Supervisor Michael Antonovich suggested that the county cancel the contract if the state couldn't provide more funding.

"Why don't we cancel the contract for insufficient funding?" he said.

There is a statewide backlog of more than 9,000 open cases, according to the Daily News. Poolean estimated that the county's backlog amounts to 2,000- 3,000 reports and dates back to 2010 or 2011, but stressed that it was a matter of filing paperwork, not of investigating concerns.

Investigative findings have been entered into a federal-state database, according to Poolean and Fielding, but separate reports required by the state to close out the cases had not been filed for the backlogged cases.

The newspaper cited the case of an 89-year-old woman who died after a series of falls at a Canoga Park nursing home as an example of cases that go unresolved.

The woman's daughter, Jeanne Callan, told the Daily News that the home should have taken precautions given her mother's history of falls, and that she didn't get a response from county officials for a year and a half.

"I always expected that somehow, somebody would be there ... to help protect people," Callan told the Daily News. "that isn't happening."

Poolean said the case was investigated and no actionable violations were found, but is now being re-investigated due to an appeal.

The board directed the department to provide a point-by-point response to the article no later than tomorrow and to report back within 30 days with an analysis of the backlog and potential solutions.
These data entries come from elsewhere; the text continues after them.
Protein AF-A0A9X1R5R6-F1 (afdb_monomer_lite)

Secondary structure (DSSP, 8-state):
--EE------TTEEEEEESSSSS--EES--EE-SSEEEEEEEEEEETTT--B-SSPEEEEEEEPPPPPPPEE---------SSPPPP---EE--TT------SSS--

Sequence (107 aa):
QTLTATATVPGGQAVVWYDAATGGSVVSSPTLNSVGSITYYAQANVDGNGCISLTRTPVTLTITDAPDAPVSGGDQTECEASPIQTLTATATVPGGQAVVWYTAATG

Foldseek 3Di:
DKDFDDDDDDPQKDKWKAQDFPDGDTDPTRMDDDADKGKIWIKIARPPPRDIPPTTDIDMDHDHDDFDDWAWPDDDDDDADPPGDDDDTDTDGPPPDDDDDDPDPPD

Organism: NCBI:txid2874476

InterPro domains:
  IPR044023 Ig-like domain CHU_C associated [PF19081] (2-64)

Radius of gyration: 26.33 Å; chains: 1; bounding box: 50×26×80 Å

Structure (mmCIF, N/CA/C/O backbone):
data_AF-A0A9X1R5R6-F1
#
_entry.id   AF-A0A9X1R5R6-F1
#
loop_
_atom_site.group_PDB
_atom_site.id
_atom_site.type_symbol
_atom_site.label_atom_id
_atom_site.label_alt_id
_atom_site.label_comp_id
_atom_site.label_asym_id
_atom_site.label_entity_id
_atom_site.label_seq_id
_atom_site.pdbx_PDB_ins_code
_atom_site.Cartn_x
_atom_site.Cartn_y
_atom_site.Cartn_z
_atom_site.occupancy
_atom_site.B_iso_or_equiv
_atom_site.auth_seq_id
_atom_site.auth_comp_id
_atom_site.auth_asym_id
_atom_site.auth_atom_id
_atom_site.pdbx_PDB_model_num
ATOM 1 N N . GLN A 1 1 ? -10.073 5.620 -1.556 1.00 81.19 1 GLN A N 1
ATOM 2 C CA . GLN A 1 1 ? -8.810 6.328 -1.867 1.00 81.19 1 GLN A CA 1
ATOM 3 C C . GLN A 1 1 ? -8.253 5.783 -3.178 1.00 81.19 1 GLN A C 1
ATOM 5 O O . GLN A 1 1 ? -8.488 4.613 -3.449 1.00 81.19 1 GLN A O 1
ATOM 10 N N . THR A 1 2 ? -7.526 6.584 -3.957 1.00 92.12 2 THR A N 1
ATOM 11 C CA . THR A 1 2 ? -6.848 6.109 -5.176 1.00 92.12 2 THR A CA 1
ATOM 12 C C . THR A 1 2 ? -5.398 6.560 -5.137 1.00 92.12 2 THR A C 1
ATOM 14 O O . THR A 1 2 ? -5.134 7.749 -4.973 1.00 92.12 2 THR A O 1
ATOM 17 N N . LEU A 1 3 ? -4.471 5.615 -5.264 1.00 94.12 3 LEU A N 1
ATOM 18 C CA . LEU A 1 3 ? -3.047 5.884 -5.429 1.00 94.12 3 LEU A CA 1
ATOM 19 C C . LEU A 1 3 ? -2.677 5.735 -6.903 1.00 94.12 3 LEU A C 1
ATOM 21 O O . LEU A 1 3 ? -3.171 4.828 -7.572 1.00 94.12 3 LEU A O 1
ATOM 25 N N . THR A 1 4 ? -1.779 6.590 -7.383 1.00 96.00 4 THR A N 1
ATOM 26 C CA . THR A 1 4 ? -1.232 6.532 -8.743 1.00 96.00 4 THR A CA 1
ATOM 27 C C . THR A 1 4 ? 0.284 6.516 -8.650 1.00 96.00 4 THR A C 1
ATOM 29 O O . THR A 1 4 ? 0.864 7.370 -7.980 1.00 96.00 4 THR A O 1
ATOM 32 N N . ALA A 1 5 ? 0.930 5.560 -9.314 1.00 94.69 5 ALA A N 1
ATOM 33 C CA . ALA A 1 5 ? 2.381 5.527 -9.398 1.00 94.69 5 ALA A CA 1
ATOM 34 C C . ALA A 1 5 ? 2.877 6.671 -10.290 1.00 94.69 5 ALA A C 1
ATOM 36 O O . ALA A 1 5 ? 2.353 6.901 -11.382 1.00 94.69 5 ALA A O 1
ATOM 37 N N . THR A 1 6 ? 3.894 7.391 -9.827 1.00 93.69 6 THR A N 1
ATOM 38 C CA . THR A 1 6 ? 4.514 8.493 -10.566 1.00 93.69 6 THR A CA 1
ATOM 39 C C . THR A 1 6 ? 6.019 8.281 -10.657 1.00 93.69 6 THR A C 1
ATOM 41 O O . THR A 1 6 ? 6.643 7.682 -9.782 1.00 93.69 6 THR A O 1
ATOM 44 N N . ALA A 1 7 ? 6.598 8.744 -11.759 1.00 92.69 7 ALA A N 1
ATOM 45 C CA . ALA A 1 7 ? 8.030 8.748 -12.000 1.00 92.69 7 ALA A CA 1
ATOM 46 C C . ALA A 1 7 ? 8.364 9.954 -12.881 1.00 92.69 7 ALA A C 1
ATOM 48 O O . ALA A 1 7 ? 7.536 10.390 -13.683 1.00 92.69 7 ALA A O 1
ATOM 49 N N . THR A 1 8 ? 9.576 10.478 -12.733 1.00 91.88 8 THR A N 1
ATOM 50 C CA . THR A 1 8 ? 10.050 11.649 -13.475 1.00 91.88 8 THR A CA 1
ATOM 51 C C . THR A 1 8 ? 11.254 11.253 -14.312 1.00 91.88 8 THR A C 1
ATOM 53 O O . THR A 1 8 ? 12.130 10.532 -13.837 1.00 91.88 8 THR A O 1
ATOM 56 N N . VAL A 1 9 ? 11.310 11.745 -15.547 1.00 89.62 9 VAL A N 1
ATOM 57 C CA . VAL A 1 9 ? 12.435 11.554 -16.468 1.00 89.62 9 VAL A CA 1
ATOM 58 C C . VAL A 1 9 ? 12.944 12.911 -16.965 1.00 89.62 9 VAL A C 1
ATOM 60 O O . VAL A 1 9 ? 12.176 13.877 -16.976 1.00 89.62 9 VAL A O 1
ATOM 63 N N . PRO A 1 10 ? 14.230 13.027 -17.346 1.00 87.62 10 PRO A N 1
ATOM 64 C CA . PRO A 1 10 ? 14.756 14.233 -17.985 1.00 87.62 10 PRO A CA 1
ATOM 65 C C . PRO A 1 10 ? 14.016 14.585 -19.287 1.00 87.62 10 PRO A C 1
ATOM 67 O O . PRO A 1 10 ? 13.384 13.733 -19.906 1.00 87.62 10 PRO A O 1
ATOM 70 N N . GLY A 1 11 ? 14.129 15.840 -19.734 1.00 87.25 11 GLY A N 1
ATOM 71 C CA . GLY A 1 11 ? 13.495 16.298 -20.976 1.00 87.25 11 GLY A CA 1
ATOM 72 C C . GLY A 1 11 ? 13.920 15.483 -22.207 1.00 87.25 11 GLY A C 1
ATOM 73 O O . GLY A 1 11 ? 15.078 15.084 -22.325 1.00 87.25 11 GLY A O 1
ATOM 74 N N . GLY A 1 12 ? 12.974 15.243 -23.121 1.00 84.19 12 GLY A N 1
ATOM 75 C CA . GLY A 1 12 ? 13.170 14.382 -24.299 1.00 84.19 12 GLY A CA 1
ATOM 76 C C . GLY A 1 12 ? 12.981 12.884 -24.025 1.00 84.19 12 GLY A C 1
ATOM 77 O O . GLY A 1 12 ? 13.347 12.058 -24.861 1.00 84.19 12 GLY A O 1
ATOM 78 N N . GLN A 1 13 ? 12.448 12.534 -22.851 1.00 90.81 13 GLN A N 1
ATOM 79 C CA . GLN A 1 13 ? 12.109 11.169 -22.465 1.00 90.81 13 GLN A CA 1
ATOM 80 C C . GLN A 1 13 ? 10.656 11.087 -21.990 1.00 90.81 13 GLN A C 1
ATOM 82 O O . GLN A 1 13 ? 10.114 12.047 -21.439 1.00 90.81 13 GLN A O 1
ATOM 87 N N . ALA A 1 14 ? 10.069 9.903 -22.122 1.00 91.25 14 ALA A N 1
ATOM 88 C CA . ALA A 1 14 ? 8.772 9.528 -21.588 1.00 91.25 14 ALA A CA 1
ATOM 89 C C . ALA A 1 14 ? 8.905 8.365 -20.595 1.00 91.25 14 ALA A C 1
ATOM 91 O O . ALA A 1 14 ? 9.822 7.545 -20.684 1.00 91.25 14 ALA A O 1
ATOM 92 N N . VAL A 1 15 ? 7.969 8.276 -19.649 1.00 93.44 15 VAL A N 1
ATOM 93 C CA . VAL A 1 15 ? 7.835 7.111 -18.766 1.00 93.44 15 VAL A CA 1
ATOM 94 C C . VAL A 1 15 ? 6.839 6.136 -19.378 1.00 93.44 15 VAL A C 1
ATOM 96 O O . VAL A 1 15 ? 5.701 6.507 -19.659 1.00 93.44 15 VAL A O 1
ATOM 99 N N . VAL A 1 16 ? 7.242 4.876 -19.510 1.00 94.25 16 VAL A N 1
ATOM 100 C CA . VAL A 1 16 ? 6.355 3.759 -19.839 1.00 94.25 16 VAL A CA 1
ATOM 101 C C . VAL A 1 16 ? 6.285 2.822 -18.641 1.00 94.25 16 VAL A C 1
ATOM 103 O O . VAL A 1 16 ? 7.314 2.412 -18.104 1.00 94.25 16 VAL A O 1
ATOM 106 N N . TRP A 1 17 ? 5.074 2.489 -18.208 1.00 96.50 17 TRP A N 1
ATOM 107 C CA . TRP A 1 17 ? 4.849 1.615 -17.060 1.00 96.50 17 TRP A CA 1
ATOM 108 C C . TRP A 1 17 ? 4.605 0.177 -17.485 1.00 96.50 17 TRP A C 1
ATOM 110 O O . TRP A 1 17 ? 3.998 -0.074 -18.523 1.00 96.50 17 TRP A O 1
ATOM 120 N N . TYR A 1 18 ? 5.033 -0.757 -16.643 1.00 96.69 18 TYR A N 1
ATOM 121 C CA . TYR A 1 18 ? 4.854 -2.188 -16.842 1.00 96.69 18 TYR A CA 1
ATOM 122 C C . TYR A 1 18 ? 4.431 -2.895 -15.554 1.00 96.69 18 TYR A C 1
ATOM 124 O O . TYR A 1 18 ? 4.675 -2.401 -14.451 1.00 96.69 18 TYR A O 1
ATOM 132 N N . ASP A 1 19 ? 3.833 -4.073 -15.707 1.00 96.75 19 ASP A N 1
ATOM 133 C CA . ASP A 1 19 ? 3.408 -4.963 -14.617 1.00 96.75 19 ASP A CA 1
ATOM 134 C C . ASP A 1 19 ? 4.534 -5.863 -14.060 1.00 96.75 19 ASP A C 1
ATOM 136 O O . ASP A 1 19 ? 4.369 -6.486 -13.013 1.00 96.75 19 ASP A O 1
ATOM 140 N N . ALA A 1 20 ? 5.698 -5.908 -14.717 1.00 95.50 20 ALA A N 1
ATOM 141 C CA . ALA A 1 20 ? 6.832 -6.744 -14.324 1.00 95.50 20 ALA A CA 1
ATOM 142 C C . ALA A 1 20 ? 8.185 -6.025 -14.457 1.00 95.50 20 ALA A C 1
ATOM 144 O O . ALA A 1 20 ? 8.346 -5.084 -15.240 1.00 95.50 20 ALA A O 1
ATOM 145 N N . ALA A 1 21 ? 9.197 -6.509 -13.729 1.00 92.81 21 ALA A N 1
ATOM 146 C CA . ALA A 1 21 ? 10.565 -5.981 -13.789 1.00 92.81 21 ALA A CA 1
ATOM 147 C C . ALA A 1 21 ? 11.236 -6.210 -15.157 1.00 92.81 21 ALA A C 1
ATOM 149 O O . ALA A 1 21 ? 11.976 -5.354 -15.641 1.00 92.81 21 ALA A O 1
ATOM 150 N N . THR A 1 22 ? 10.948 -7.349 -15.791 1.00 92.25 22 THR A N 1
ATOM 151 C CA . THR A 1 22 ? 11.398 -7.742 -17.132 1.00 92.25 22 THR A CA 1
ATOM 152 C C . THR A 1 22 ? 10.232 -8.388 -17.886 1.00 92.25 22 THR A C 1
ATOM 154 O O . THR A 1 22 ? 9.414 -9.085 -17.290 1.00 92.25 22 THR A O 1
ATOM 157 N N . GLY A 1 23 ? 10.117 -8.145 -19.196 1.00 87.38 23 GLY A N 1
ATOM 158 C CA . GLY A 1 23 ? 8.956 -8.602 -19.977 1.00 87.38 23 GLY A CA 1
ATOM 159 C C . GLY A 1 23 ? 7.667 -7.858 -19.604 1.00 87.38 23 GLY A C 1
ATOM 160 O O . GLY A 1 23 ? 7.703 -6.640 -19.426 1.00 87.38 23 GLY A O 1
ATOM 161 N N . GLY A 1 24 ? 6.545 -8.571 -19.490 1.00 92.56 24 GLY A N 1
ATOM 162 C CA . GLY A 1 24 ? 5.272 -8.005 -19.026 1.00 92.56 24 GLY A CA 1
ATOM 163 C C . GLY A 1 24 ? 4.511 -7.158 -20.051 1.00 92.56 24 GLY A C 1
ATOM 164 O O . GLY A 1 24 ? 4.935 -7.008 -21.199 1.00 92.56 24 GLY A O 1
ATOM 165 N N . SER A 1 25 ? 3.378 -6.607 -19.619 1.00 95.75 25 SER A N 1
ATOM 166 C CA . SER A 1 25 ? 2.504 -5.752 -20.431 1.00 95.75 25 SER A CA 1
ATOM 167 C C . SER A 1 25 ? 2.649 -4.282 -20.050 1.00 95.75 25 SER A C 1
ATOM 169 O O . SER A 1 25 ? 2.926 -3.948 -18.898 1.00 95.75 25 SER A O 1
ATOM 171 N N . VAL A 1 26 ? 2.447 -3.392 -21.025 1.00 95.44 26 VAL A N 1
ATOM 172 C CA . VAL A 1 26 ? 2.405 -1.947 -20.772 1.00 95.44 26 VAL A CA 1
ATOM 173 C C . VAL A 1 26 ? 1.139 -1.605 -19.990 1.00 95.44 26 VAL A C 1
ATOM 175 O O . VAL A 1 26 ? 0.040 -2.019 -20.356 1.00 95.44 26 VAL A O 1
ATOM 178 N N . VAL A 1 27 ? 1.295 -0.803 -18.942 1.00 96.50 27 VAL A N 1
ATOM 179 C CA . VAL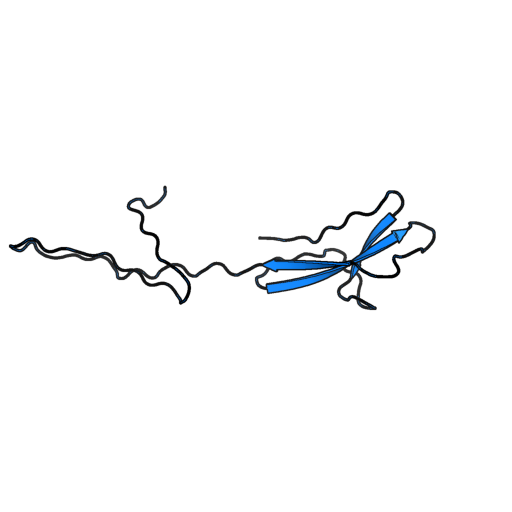 A 1 27 ? 0.209 -0.312 -18.095 1.00 96.50 27 VAL A CA 1
ATOM 180 C C . VAL A 1 27 ? -0.011 1.169 -18.394 1.00 96.50 27 VAL A C 1
ATOM 182 O O . VAL A 1 27 ? 0.848 2.001 -18.129 1.00 96.50 27 VAL A O 1
ATOM 185 N N . SER A 1 28 ? -1.169 1.533 -18.943 1.00 94.12 28 SER A N 1
ATOM 186 C CA . SER A 1 28 ? -1.489 2.939 -19.241 1.00 94.12 28 SER A CA 1
ATOM 187 C C . SER A 1 28 ? -1.870 3.746 -17.996 1.00 94.12 28 SER A C 1
ATOM 189 O O . SER A 1 28 ? -1.662 4.956 -17.955 1.00 94.12 28 SER A O 1
ATOM 191 N N . SER A 1 29 ? -2.421 3.081 -16.976 1.00 94.56 29 SER A N 1
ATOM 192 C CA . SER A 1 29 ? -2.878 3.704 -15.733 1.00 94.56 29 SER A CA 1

Early this evening, the department released a statement calling reports that investigations were backlogged "erroneous," but acknowledging that staffers have been "falling behind in developing the extensive written reports for some completed investigations where one or more violations was identified.

"The county is committed to work with the state to secure sufficient resources and streamline current processes to fulfill all state and federal requirements," the statement read.